↵The start of the World Cup is just ten days away. While it will be another few weeks before teams exit pool play and we have a chance to debate the merits of deciding the most important soccer matches in the world with something as arbitrary as penalty kicks, the fact still remains that at some point in the World Cup, someone is going to need to hit a penalty kick that will win a match. According to a study on the subject coming out of England, there are some simple mathematical rules teams should follow to find penalty kick success in South Africa. ↵
How To Win A World Cup Shootout Using Mathematical Equations
↵
↵
↵
↵↵Lucozade Sport, official sports nutrition supplier to United Kingdom Athletics (basically Gatorade for those who say “cheerio” instead of eating them), joined with Prozone, a company that specializes in player analysis, to devise a formula for taking penalty kicks in the upcoming World Cup. It has been no secret that England’s national squad has struggled with spot kicks in big tournaments in the past, so the study aims to give a little empirical data for Fabio Capello to use when picking five players for a potential shootout.↵
↵↵In a nutshell, research indicates that a player with the best chance of scoring a penalty kick is a 21-year old, right-footed forward who runs from outside the box and aims for the top left corner. Do all that, and you’re sure to score.↵
↵↵Okay, fine, this study screams small sample size, as the organization only looked at the last three World Cup finals (what, no Baggio?) and combined that data with the last three European Championships. There were 14 shootouts in those tournaments with 130 penalty kicks being struck. It’s not exactly looking back through the 120 years since the penalty kick was invented, now is it? Alas, here are some interesting trends nonetheless.↵
↵
↵• Right-footed players scored 71 percent to just 52 percent for left-footers.

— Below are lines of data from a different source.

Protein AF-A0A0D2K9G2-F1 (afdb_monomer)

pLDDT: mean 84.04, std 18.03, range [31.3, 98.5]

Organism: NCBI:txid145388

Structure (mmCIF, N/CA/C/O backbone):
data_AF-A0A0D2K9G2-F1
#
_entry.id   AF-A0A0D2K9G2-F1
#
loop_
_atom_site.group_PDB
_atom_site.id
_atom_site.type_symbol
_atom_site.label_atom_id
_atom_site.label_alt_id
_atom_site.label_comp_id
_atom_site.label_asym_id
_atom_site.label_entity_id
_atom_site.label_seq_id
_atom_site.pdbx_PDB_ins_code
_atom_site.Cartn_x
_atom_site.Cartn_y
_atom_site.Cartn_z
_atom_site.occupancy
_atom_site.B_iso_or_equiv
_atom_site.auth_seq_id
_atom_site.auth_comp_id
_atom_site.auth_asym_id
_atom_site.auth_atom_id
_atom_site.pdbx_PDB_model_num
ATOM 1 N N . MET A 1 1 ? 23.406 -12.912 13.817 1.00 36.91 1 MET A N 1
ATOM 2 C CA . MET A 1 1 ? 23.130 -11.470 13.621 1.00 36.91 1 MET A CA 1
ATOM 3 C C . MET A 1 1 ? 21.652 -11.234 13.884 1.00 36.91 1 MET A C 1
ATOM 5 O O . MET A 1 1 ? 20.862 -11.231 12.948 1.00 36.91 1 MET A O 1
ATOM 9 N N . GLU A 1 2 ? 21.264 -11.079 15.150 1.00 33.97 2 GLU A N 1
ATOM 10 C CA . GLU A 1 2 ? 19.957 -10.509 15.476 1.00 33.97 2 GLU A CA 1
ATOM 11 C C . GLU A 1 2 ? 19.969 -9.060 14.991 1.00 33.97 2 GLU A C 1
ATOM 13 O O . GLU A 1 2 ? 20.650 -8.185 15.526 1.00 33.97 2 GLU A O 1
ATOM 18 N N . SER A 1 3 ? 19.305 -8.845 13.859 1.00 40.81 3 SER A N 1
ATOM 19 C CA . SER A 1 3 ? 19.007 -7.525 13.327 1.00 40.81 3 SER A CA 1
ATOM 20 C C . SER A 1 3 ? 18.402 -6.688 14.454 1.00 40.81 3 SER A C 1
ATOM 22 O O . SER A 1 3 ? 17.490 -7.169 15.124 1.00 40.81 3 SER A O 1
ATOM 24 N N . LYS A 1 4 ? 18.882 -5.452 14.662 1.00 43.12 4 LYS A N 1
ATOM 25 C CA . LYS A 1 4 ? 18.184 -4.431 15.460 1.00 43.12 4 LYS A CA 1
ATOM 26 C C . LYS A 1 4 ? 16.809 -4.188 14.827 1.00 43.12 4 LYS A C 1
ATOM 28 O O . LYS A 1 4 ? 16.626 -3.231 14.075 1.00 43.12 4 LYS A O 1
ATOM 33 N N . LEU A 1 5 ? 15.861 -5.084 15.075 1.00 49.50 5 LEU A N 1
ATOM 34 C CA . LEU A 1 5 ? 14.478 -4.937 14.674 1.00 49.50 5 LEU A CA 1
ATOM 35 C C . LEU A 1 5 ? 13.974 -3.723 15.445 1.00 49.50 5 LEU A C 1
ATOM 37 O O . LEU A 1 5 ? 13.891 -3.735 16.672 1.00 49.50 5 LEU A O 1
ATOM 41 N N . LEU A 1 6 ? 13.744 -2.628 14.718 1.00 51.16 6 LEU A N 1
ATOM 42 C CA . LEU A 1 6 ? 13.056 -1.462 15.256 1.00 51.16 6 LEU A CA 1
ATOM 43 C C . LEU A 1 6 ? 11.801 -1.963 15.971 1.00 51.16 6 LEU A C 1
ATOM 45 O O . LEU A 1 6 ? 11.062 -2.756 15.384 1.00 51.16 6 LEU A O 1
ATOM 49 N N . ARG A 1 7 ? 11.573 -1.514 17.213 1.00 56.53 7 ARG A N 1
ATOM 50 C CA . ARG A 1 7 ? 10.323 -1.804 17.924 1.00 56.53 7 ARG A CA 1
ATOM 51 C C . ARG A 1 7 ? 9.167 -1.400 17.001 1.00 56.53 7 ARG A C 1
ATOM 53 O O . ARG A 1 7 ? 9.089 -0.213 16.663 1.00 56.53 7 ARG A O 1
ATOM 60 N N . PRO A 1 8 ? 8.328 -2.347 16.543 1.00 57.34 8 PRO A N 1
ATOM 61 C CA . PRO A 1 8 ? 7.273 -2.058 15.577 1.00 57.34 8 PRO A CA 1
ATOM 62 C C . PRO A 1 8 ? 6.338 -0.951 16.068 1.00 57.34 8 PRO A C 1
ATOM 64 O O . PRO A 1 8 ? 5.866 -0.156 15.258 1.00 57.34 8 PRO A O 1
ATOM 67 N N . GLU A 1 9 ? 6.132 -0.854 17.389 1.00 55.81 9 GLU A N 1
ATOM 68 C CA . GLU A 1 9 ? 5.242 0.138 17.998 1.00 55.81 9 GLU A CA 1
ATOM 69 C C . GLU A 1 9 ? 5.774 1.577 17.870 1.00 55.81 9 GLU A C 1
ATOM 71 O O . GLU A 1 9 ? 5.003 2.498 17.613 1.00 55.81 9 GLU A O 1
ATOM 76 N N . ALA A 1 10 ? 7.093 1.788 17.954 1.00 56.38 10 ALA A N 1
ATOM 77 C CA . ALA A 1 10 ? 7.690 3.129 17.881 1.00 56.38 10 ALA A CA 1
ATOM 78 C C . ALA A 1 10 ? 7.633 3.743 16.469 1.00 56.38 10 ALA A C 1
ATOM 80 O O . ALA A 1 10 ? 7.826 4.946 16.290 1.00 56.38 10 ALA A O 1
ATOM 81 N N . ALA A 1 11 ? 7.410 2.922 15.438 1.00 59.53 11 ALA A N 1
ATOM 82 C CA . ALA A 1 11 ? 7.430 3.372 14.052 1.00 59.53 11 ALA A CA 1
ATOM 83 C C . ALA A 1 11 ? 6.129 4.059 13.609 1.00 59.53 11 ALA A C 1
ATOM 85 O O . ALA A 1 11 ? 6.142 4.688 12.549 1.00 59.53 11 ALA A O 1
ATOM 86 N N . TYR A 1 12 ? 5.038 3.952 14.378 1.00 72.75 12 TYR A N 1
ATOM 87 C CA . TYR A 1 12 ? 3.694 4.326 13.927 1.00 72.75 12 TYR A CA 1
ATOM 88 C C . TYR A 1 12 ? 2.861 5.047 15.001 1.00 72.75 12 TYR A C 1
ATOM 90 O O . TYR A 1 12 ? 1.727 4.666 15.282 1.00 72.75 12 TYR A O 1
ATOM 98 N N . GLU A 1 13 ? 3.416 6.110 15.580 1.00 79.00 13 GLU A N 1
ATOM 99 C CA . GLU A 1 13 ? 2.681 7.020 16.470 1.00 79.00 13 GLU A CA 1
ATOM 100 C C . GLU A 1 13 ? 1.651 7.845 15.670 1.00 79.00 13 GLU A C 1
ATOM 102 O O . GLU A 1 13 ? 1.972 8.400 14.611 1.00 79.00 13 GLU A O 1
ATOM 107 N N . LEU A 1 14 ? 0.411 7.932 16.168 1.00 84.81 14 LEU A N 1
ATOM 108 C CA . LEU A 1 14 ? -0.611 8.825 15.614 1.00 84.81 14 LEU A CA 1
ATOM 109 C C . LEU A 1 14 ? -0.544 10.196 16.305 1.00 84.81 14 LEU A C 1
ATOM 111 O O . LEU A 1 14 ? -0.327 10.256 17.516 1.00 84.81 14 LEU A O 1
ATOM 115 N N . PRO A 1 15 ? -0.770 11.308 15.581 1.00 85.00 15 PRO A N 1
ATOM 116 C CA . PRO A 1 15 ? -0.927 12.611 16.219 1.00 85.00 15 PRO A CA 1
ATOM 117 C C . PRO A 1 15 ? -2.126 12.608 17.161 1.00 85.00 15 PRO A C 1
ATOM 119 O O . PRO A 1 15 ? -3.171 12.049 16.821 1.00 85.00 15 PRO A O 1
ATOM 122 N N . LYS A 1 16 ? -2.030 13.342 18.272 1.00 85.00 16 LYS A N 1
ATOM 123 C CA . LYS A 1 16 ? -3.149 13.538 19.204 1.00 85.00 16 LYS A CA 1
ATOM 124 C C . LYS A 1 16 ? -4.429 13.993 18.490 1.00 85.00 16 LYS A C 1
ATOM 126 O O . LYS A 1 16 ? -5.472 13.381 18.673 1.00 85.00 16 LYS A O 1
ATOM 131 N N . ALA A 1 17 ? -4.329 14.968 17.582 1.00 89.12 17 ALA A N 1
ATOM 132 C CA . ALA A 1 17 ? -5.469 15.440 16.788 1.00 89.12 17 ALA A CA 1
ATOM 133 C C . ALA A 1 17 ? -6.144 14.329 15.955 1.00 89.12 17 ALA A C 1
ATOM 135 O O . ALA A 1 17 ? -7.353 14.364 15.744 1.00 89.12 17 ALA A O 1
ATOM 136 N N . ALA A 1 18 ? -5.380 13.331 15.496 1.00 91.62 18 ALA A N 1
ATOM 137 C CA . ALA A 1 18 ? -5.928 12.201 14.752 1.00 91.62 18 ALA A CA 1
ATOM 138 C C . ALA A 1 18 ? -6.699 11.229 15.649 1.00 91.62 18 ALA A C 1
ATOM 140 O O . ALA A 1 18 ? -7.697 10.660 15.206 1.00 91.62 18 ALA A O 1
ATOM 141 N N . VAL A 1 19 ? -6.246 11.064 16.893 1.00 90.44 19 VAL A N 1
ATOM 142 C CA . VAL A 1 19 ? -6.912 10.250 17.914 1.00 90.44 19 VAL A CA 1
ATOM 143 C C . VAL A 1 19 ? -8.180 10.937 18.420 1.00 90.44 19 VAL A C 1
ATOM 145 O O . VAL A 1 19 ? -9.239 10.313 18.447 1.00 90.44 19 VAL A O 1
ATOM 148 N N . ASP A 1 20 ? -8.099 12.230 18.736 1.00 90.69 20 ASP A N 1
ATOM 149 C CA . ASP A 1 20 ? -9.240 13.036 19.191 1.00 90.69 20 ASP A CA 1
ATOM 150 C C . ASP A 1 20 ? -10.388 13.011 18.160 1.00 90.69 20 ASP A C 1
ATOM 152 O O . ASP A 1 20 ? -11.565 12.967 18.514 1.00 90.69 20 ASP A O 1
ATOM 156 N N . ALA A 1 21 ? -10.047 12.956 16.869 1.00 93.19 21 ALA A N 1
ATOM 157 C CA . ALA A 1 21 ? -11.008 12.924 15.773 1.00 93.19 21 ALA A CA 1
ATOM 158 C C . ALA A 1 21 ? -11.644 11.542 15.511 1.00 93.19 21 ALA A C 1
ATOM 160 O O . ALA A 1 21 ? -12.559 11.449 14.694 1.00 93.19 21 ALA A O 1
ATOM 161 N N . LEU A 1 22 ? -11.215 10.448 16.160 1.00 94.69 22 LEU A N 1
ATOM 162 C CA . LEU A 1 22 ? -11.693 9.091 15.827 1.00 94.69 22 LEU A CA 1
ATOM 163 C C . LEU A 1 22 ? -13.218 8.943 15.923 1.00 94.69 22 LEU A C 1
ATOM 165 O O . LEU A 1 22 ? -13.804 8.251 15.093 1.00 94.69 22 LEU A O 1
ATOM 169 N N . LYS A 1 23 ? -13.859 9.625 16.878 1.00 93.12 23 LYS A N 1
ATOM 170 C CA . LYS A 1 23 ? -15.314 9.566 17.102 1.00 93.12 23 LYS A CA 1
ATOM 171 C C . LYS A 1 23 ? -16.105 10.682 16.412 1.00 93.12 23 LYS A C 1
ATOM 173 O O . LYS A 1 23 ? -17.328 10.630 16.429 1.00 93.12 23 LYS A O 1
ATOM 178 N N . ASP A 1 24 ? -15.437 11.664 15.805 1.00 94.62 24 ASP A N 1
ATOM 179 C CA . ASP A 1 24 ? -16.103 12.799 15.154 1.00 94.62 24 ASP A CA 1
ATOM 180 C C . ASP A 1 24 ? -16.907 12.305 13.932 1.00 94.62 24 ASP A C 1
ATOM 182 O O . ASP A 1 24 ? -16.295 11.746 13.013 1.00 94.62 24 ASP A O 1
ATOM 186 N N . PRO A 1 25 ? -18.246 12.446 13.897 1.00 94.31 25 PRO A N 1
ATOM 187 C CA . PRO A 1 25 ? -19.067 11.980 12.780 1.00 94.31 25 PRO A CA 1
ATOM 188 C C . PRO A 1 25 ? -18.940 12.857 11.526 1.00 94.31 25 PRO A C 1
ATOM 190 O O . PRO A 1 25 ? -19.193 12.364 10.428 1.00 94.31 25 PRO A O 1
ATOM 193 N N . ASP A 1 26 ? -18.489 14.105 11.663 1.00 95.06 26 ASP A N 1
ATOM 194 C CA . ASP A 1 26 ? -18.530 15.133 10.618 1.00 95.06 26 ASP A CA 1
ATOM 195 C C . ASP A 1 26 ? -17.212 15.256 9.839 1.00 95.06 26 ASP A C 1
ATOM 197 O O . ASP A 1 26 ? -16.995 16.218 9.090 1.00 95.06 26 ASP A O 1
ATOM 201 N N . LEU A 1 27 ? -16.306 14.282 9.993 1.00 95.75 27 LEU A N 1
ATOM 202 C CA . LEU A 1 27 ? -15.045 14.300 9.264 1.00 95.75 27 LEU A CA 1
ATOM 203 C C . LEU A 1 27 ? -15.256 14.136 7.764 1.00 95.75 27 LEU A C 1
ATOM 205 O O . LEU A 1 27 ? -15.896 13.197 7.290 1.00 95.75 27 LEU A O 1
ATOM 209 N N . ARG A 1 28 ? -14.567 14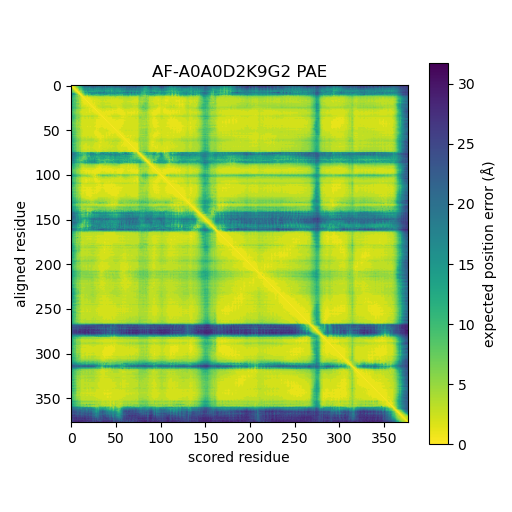.985 7.007 1.00 96.31 28 ARG A N 1
ATOM 210 C CA . ARG A 1 28 ? -14.403 14.837 5.565 1.00 96.31 28 ARG A CA 1
ATOM 211 C C . ARG A 1 28 ? -12.986 14.379 5.253 1.00 96.31 28 ARG A C 1
ATOM 213 O O . ARG A 1 28 ? -12.014 14.991 5.694 1.00 96.31 28 ARG A O 1
ATOM 220 N N . LEU A 1 29 ? -12.881 13.316 4.460 1.00 97.12 29 LEU A N 1
ATOM 221 C CA . LEU A 1 29 ? -11.615 12.676 4.116 1.00 97.12 29 LEU A CA 1
ATOM 222 C C . LEU A 1 29 ? -11.256 12.937 2.650 1.00 97.12 29 LEU A C 1
ATOM 224 O O . LEU A 1 29 ? -12.032 12.627 1.744 1.00 97.12 29 LEU A O 1
ATOM 228 N N . GLU A 1 30 ? -10.061 13.474 2.405 1.00 97.25 30 GLU A N 1
ATOM 229 C CA . GLU A 1 30 ? -9.489 13.597 1.062 1.00 97.25 30 GLU A CA 1
ATOM 230 C C . GLU A 1 30 ? -8.206 12.757 0.958 1.00 97.25 30 GLU A C 1
ATOM 232 O O . GLU A 1 30 ? -7.220 13.009 1.650 1.00 97.25 30 GLU A O 1
ATOM 237 N N . LEU A 1 31 ? -8.200 11.737 0.094 1.00 97.25 31 LEU A N 1
ATOM 238 C CA . LEU A 1 31 ? -7.029 10.899 -0.152 1.00 97.25 31 LEU A CA 1
ATOM 239 C C . LEU A 1 31 ? -6.257 11.416 -1.370 1.00 97.25 31 LEU A C 1
ATOM 241 O O . LEU A 1 31 ? -6.704 11.317 -2.514 1.00 97.25 31 LEU A O 1
ATOM 245 N N . HIS A 1 32 ? -5.058 11.923 -1.123 1.00 96.75 32 HIS A N 1
ATOM 246 C CA . HIS A 1 32 ? -4.156 12.442 -2.139 1.00 96.75 32 HIS A CA 1
ATOM 247 C C . HIS A 1 32 ? -3.225 11.342 -2.656 1.00 96.75 32 HIS A C 1
ATOM 249 O O . HIS A 1 32 ? -2.435 10.776 -1.895 1.00 96.75 32 HIS A O 1
ATOM 255 N N . VAL A 1 33 ? -3.300 11.041 -3.955 1.00 95.81 33 VAL A N 1
ATOM 256 C CA . VAL A 1 33 ? -2.707 9.828 -4.543 1.00 95.81 33 VAL A CA 1
ATOM 257 C C . VAL A 1 33 ? -1.981 10.069 -5.859 1.00 95.81 33 VAL A C 1
ATOM 259 O O . VAL A 1 33 ? -2.323 10.957 -6.636 1.00 95.81 33 VAL A O 1
ATOM 262 N N . ILE A 1 34 ? -1.031 9.185 -6.155 1.00 94.25 34 ILE A N 1
ATOM 263 C CA . ILE A 1 34 ? -0.627 8.864 -7.528 1.00 94.25 34 ILE A CA 1
ATOM 264 C C . ILE A 1 34 ? -1.374 7.584 -7.906 1.00 94.25 34 ILE A C 1
ATOM 266 O O . ILE A 1 34 ? -1.241 6.579 -7.205 1.00 94.25 34 ILE A O 1
ATOM 270 N N . SER A 1 35 ? -2.166 7.617 -8.984 1.00 91.75 35 SER A N 1
ATOM 271 C CA . SER A 1 35 ? -3.165 6.589 -9.332 1.00 91.75 35 SER A CA 1
ATOM 272 C C . SER A 1 35 ? -2.643 5.159 -9.186 1.00 91.75 35 SER A C 1
ATOM 274 O O . SER A 1 35 ? -3.162 4.405 -8.364 1.00 91.75 35 SER A O 1
ATOM 276 N N . PHE A 1 36 ? -1.570 4.845 -9.912 1.00 91.44 36 PHE A N 1
ATOM 277 C CA . PHE A 1 36 ? -0.982 3.511 -10.036 1.00 91.44 36 PHE A CA 1
ATOM 278 C C . PHE A 1 36 ? 0.025 3.155 -8.924 1.00 91.44 36 PHE A C 1
ATOM 280 O O . PHE A 1 36 ? 0.698 2.132 -9.003 1.00 91.44 36 PHE A O 1
ATOM 287 N N . SER A 1 37 ? 0.186 3.995 -7.895 1.00 93.94 37 SER A N 1
ATOM 288 C CA . SER A 1 37 ? 1.101 3.701 -6.785 1.00 93.94 37 SER A CA 1
ATOM 289 C C . SER A 1 37 ? 0.514 2.621 -5.878 1.00 93.94 37 SER A C 1
ATOM 291 O O . SER A 1 37 ? -0.533 2.827 -5.263 1.00 93.94 37 SER A O 1
ATOM 293 N N . HIS A 1 38 ? 1.229 1.510 -5.702 1.00 94.62 38 HIS A N 1
ATOM 294 C CA . HIS A 1 38 ? 0.850 0.418 -4.798 1.00 94.62 38 HIS A CA 1
ATOM 295 C C . HIS A 1 38 ? 0.670 0.859 -3.344 1.00 94.62 38 HIS A C 1
ATOM 297 O O . HIS A 1 38 ? -0.226 0.380 -2.654 1.00 94.62 38 HIS A O 1
ATOM 303 N N . TYR A 1 39 ? 1.445 1.843 -2.879 1.00 95.44 39 TYR A N 1
ATOM 304 C CA . TYR A 1 39 ? 1.228 2.427 -1.552 1.00 95.44 39 TYR A CA 1
ATOM 305 C C . TYR A 1 39 ? -0.109 3.169 -1.460 1.00 95.44 39 TYR A C 1
ATOM 307 O O . TYR A 1 39 ? -0.740 3.141 -0.406 1.00 95.44 39 TYR A O 1
ATOM 315 N N . CYS A 1 40 ? -0.540 3.833 -2.539 1.00 95.50 40 CYS A N 1
ATOM 316 C CA . CYS A 1 40 ? -1.853 4.477 -2.597 1.00 95.50 40 CYS A CA 1
ATOM 317 C C . CYS A 1 40 ? -2.963 3.425 -2.629 1.00 95.50 40 CYS A C 1
ATOM 319 O O . CYS A 1 40 ? -3.954 3.584 -1.926 1.00 95.50 40 CYS A O 1
ATOM 321 N N . THR A 1 41 ? -2.775 2.320 -3.358 1.00 95.00 41 THR A N 1
ATOM 322 C CA . THR A 1 41 ? -3.706 1.182 -3.341 1.00 95.00 41 THR A CA 1
ATOM 323 C C . THR A 1 41 ? -3.874 0.600 -1.939 1.00 95.00 41 THR A C 1
ATOM 325 O O . THR A 1 41 ? -5.010 0.396 -1.524 1.00 95.00 41 THR A O 1
ATOM 328 N N . ARG A 1 42 ? -2.791 0.450 -1.162 1.00 95.88 42 ARG A N 1
ATOM 329 C CA . ARG A 1 42 ? -2.886 0.049 0.252 1.00 95.88 42 ARG A CA 1
ATOM 330 C C . ARG A 1 42 ? -3.799 0.967 1.064 1.00 95.88 42 ARG A C 1
ATOM 332 O O . ARG A 1 42 ? -4.672 0.487 1.776 1.00 95.88 42 ARG A O 1
ATOM 339 N N . ALA A 1 43 ? -3.614 2.284 0.945 1.00 96.44 43 ALA A N 1
ATOM 340 C CA . ALA A 1 43 ? -4.442 3.253 1.665 1.00 96.44 43 ALA A CA 1
ATOM 341 C C . ALA A 1 43 ? -5.915 3.194 1.230 1.00 96.44 43 ALA A C 1
ATOM 343 O O . ALA A 1 43 ? -6.796 3.247 2.082 1.00 96.44 43 ALA A O 1
ATOM 344 N N . ARG A 1 44 ? -6.186 3.032 -0.074 1.00 95.31 44 ARG A N 1
ATOM 345 C CA . ARG A 1 44 ? -7.553 2.856 -0.595 1.00 95.31 44 ARG A CA 1
ATOM 346 C C . ARG A 1 44 ? -8.234 1.636 0.007 1.00 95.31 44 ARG A C 1
ATOM 348 O O . ARG A 1 44 ? -9.362 1.754 0.469 1.00 95.31 44 ARG A O 1
ATOM 355 N N . TRP A 1 45 ? -7.545 0.494 0.005 1.00 94.19 45 TRP A N 1
ATOM 356 C CA . TRP A 1 45 ? -8.066 -0.749 0.569 1.00 94.19 45 TRP A CA 1
ATOM 357 C C . TRP A 1 45 ? -8.339 -0.608 2.056 1.00 94.19 45 TRP A C 1
ATOM 359 O O . TRP A 1 45 ? -9.392 -1.031 2.507 1.00 94.19 45 TRP A O 1
ATOM 369 N N . ALA A 1 46 ? -7.430 0.020 2.802 1.00 95.31 46 ALA A N 1
ATOM 370 C CA . ALA A 1 46 ? -7.627 0.195 4.230 1.00 95.31 46 ALA A CA 1
ATOM 371 C C . ALA A 1 46 ? -8.835 1.088 4.548 1.00 95.31 46 ALA A C 1
ATOM 373 O O . ALA A 1 46 ? -9.669 0.710 5.361 1.00 95.31 46 ALA A O 1
ATOM 374 N N . LEU A 1 47 ? -8.981 2.223 3.855 1.00 95.69 47 LEU A N 1
ATOM 375 C CA . LEU A 1 47 ? -10.146 3.101 4.014 1.00 95.69 47 LEU A CA 1
ATOM 376 C C . LEU A 1 47 ? -11.450 2.390 3.635 1.00 95.69 47 LEU A C 1
ATOM 378 O O . LEU A 1 47 ? -12.421 2.463 4.382 1.00 95.69 47 LEU A O 1
ATOM 382 N N . ALA A 1 48 ? -11.457 1.667 2.511 1.00 93.25 48 ALA A N 1
ATOM 383 C CA . ALA A 1 48 ? -12.628 0.927 2.050 1.00 93.25 48 ALA A CA 1
ATOM 384 C C . ALA A 1 48 ? -13.006 -0.223 2.999 1.00 93.25 48 ALA A C 1
ATOM 386 O O . ALA A 1 48 ? -14.176 -0.370 3.332 1.00 93.25 48 ALA A O 1
ATOM 387 N N . ALA A 1 49 ? -12.030 -1.001 3.479 1.00 91.75 49 ALA A N 1
ATOM 388 C CA . ALA A 1 49 ? -12.262 -2.103 4.415 1.00 91.75 49 ALA A CA 1
ATOM 389 C C . ALA A 1 49 ? -12.779 -1.601 5.771 1.00 91.75 49 ALA A C 1
ATOM 391 O O . ALA A 1 49 ? -13.570 -2.271 6.422 1.00 91.75 49 ALA A O 1
ATOM 392 N N . SER A 1 50 ? -12.377 -0.391 6.166 1.00 92.88 50 SER A N 1
ATOM 393 C CA . SER A 1 50 ? -12.887 0.309 7.349 1.00 92.88 50 SER A CA 1
ATOM 394 C C . SER A 1 50 ? -14.237 1.011 7.129 1.00 92.88 50 SER A C 1
ATOM 396 O O . SER A 1 50 ? -14.701 1.708 8.029 1.00 92.88 50 SER A O 1
ATOM 398 N N . GLY A 1 51 ? -14.859 0.873 5.950 1.00 92.31 51 GLY A N 1
ATOM 399 C CA . GLY A 1 51 ? -16.142 1.508 5.631 1.00 92.31 51 GLY A CA 1
ATOM 400 C C . GLY A 1 51 ? -16.091 3.039 5.663 1.00 92.31 51 GLY A C 1
ATOM 401 O O . GLY A 1 51 ? -17.077 3.684 6.013 1.00 92.31 51 GLY A O 1
ATOM 402 N N . LEU A 1 52 ? -14.926 3.630 5.378 1.00 93.12 52 LEU A N 1
ATOM 403 C CA . LEU A 1 52 ? -14.733 5.075 5.416 1.00 93.12 52 LEU A CA 1
ATOM 404 C C . LEU A 1 52 ? -14.897 5.679 4.027 1.00 93.12 52 LEU A C 1
ATOM 406 O O . LEU A 1 52 ? -14.160 5.352 3.095 1.00 93.12 52 LEU A O 1
ATOM 410 N N . ASP A 1 53 ? -15.816 6.632 3.929 1.00 93.62 53 ASP A N 1
ATOM 411 C CA . ASP A 1 53 ? -16.023 7.431 2.731 1.00 93.62 53 ASP A CA 1
ATOM 412 C C . ASP A 1 53 ? -14.915 8.477 2.574 1.00 93.62 53 ASP A C 1
ATOM 414 O O . ASP A 1 53 ? -14.560 9.191 3.516 1.00 93.62 53 ASP A O 1
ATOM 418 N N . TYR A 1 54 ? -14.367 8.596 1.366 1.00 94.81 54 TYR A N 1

↵• Strikers scored 75 percent, defenders scored 72 percent and midfielders scored just 61 percent.
↵• A whopping 87 percent of all kicks aimed at the top left corner were successful.
↵• If a player ran to the ball from outside the box, he was successful on his strike 72 percent of the time.
↵• The age with the highest percentage of made PKs – 21-years old – connected at a 91 percent clip.↵
↵↵Now, stats like the last are where the small sample size comes becomes most troubling. In theory, with just 130 kicks analyzed, it’s fair to assume that a very small number of kicks were taken by those of any specific age, let alone a player as young as 21. Therefore, based on the 91 percent, it’s safe to estimate that somewhere in the neighborhood of 11 kicks were taken by 21-year olds, with 10 hitting the back of the net. It’s a significant success rate, but not exactly something you should take to the bank.↵
↵↵The entire study is likely nothing more than a clever way for Lucozade and Prozone to associate their brands with the World Cup without paying for any sort of actual sponsorship. It would be interested to see now this formula holds up when additional tournaments are added in, or when penalty kicks in the regular course of game action throughout World Cup qualifying are factored in as well. Would age be an indicator of anything significant with twice as many kicks recorded? Would left-footers have more of a fighting chance from the spot if an additional 130 shots from World Cup qualifiers and club play had been analyzed?↵
↵↵While the individual numbers may be nothing more than a trend, and surely not enough data to be considered empirical evidence for success – though if I’m a goalkeeper, I’m leaning a little more toward the top-left corner all of the sudden – one number could be the biggest indicator for success:↵
↵↵⇥The team that misses the first penalty goes on to lose the shoot out a huge 78.5 percent of the time, and while almost a third (64 percent) of all shoot outs go to the full five penalties, all five are scored a mere 18 percent of the time.↵↵In other words, someone is going to miss, so you better hope your team isn’t the one that does it first.